[DATA PROVIDED — start]

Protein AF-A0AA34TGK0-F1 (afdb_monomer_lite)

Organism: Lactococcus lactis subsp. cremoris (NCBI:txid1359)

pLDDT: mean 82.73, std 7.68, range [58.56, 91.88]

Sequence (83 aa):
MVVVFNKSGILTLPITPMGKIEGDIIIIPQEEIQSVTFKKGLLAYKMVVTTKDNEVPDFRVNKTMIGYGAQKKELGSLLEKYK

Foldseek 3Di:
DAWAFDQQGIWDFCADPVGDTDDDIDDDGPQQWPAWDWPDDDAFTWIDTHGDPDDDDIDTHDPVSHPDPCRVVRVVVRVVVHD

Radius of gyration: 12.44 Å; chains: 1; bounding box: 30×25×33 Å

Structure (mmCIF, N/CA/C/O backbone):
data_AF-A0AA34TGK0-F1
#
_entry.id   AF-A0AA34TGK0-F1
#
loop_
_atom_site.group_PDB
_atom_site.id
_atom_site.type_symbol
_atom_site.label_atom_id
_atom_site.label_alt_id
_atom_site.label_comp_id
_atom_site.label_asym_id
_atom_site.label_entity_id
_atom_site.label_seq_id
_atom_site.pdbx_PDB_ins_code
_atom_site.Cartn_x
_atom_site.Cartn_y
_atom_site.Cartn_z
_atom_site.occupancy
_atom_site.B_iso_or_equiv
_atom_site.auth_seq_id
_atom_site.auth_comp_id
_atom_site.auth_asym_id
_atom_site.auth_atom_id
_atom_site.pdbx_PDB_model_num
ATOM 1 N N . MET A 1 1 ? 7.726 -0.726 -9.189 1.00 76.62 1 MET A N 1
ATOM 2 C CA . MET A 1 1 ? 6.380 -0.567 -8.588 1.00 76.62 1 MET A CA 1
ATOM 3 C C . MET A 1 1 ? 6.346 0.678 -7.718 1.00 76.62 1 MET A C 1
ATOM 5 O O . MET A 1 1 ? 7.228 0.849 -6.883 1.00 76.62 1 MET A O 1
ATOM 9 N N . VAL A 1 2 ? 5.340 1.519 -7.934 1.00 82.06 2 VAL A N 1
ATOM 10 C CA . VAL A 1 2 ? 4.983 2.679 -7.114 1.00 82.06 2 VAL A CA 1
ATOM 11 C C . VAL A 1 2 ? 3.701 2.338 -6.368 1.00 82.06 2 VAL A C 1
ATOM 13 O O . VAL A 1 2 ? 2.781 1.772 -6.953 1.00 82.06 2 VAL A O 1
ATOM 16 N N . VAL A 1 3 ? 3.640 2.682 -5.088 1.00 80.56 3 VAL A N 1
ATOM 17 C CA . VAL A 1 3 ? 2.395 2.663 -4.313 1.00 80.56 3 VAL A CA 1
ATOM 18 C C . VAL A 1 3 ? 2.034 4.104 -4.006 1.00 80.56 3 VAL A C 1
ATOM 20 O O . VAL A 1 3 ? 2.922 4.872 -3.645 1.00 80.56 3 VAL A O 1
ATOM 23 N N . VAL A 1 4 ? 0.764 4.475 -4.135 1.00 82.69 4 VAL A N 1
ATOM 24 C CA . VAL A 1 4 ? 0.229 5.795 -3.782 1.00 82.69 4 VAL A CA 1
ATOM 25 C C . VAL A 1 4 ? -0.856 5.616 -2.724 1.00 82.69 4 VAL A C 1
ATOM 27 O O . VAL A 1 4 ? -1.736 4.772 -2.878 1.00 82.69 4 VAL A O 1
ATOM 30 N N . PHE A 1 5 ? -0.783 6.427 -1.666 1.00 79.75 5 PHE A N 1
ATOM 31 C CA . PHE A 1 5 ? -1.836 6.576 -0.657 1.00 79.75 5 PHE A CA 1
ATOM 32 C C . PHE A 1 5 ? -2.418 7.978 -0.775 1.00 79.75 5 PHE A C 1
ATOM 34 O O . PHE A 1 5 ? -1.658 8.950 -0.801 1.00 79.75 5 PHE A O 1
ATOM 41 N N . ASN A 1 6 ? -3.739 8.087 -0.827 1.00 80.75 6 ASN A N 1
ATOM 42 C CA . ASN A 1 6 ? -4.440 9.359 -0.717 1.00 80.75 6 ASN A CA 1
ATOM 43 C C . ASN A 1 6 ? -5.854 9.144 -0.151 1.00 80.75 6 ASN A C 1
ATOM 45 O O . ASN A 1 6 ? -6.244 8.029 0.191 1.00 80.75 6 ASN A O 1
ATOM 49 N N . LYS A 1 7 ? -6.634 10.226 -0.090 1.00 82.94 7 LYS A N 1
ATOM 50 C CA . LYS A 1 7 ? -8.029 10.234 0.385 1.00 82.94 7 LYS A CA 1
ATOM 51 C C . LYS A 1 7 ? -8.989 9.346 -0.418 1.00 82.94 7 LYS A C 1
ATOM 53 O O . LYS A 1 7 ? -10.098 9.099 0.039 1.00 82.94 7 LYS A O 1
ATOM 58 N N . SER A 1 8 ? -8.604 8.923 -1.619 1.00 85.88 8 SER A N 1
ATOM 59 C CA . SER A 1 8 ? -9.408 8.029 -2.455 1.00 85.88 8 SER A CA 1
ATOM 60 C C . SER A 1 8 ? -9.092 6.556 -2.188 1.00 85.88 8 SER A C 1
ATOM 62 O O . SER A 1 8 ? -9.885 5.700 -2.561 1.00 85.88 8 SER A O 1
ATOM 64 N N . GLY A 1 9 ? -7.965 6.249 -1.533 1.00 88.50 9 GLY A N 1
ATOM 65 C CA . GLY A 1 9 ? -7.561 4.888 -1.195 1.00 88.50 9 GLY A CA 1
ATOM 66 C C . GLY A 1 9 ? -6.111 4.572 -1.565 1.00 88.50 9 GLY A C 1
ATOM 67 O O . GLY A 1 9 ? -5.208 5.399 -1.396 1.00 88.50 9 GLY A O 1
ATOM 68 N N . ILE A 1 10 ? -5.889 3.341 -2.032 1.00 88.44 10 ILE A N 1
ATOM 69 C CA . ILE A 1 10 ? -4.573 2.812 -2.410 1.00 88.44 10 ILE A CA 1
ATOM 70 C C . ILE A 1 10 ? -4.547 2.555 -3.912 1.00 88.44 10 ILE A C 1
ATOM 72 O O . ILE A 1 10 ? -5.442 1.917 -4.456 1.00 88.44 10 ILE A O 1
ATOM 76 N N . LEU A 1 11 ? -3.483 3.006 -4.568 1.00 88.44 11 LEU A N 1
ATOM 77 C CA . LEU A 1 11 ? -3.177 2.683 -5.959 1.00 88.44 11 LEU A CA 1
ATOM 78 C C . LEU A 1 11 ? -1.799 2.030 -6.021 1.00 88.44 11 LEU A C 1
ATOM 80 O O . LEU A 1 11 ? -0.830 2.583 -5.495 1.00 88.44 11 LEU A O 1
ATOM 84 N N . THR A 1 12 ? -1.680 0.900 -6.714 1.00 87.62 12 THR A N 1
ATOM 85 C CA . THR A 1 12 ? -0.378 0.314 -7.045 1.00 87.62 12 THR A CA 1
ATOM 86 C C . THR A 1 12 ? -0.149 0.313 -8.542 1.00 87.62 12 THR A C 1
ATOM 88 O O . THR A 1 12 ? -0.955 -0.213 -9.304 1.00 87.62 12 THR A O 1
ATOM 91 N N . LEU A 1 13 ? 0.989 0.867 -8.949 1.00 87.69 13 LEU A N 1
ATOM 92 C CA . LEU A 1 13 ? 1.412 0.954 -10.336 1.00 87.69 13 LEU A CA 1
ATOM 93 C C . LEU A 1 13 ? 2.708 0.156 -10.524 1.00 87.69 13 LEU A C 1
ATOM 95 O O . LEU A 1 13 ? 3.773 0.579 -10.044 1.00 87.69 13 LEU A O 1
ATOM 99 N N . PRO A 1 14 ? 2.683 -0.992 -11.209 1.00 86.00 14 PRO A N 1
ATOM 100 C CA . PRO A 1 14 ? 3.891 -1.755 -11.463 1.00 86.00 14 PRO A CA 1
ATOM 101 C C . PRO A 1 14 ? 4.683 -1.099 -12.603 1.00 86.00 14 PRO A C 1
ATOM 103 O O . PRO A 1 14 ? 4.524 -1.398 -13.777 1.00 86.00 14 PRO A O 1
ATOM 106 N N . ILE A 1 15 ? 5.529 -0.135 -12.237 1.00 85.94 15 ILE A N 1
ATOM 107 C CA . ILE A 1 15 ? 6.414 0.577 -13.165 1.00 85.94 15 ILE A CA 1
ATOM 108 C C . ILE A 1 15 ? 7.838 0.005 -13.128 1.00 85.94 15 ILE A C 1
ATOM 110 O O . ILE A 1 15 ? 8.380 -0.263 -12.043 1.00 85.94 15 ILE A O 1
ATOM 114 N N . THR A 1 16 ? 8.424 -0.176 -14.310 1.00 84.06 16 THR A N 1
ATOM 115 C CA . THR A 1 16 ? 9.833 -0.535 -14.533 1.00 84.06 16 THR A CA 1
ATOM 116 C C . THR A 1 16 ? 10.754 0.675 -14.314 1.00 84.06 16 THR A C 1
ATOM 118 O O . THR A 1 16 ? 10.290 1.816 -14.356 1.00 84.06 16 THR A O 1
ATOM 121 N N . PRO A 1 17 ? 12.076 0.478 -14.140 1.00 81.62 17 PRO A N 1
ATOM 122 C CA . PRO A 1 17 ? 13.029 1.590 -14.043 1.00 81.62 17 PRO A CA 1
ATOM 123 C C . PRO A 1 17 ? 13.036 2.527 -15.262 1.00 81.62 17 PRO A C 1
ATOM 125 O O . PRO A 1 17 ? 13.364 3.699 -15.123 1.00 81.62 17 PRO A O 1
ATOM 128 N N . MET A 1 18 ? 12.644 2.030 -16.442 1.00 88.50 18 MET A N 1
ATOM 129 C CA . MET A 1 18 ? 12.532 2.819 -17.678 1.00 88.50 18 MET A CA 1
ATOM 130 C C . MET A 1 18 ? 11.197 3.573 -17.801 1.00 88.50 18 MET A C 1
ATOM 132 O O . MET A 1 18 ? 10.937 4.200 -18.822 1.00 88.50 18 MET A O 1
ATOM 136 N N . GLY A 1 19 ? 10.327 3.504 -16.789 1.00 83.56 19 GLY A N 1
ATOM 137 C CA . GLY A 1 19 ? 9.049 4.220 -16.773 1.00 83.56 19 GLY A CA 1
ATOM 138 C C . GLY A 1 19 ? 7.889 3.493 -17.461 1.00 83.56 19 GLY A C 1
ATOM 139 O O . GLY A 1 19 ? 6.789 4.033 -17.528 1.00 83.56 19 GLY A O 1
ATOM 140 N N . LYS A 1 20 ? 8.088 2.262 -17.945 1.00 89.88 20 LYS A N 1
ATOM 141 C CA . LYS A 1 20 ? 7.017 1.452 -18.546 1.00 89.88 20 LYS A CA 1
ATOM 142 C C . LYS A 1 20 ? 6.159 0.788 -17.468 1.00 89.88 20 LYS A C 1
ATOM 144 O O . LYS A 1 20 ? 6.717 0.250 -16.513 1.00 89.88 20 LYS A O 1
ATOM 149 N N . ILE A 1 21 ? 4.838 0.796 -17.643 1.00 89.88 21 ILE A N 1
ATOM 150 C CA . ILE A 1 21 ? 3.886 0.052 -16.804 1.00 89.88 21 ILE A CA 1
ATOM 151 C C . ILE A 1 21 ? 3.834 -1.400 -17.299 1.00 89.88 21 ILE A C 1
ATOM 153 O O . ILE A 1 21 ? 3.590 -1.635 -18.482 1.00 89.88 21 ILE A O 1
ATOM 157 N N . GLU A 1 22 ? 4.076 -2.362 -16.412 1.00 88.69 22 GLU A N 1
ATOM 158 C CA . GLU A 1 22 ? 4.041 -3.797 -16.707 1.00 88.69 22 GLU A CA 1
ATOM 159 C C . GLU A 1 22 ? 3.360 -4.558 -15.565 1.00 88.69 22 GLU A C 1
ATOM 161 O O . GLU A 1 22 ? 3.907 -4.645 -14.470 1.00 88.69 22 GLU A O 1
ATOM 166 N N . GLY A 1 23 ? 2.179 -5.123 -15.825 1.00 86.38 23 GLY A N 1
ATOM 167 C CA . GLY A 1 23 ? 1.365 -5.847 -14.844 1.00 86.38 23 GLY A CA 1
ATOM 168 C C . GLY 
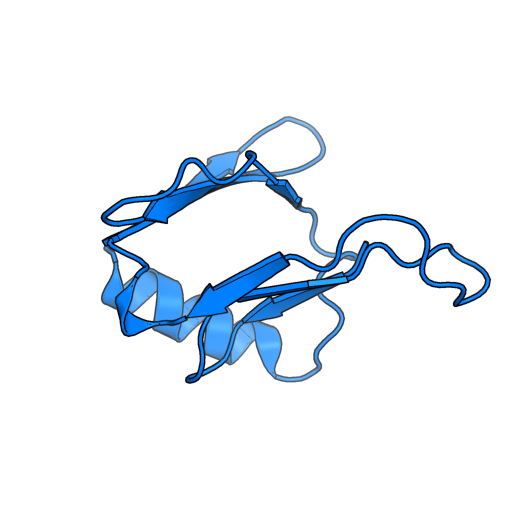A 1 23 ? 0.092 -5.098 -14.449 1.00 86.38 23 GLY A C 1
ATOM 169 O O . GLY A 1 23 ? -0.200 -4.023 -14.978 1.00 86.38 23 GLY A O 1
ATOM 170 N N . ASP A 1 24 ? -0.655 -5.675 -13.511 1.00 87.88 24 ASP A N 1
ATOM 171 C CA . ASP A 1 24 ? -1.970 -5.165 -13.131 1.00 87.88 24 ASP A CA 1
ATOM 172 C C . ASP A 1 24 ? -1.887 -3.923 -12.242 1.00 87.88 24 ASP A C 1
ATOM 174 O O . ASP A 1 24 ? -1.093 -3.832 -11.298 1.00 87.88 24 ASP A O 1
ATOM 178 N N . ILE A 1 25 ? -2.751 -2.956 -12.544 1.00 89.25 25 ILE A N 1
ATOM 179 C CA . ILE A 1 25 ? -2.980 -1.792 -11.696 1.00 89.25 25 ILE A CA 1
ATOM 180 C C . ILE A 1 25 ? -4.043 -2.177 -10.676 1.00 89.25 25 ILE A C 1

[DATA PROVIDED — finish]

» ABOUT THIS TASK:
As the answer, set down only the lines from the data above between the one holding "ATOM 101 C C" and the one holding "ATOM 122 C CA", inclusive, exactly as they read.

» TASK ANSWER:
ATOM 101 C C . PRO A 1 14 ? 4.683 -1.099 -12.603 1.00 86.00 14 PRO A C 1
ATOM 103 O O . PRO A 1 14 ? 4.524 -1.398 -13.777 1.00 86.00 14 PRO A O 1
ATOM 106 N N . ILE A 1 15 ? 5.529 -0.135 -12.237 1.00 85.94 15 ILE A N 1
ATOM 107 C CA . ILE A 1 15 ? 6.414 0.577 -13.165 1.00 85.94 15 ILE A CA 1
ATOM 108 C C . ILE A 1 15 ? 7.838 0.005 -13.128 1.00 85.94 15 ILE A C 1
ATOM 110 O O . ILE A 1 15 ? 8.380 -0.263 -12.043 1.00 85.94 15 ILE A O 1
ATOM 114 N N . THR A 1 16 ? 8.424 -0.176 -14.310 1.00 84.06 16 THR A N 1
ATOM 115 C CA . THR A 1 16 ? 9.833 -0.535 -14.533 1.00 84.06 16 THR A CA 1
ATOM 116 C C . THR A 1 16 ? 10.754 0.675 -14.314 1.00 84.06 16 THR A C 1
ATOM 118 O O . THR A 1 16 ? 10.290 1.816 -14.356 1.00 84.06 16 THR A O 1
ATOM 121 N N . PRO A 1 17 ? 12.076 0.478 -14.140 1.00 81.62 17 PRO A N 1
ATOM 122 C CA . PRO A 1 17 ? 13.029 1.590 -14.043 1.00 81.62 17 PRO A CA 1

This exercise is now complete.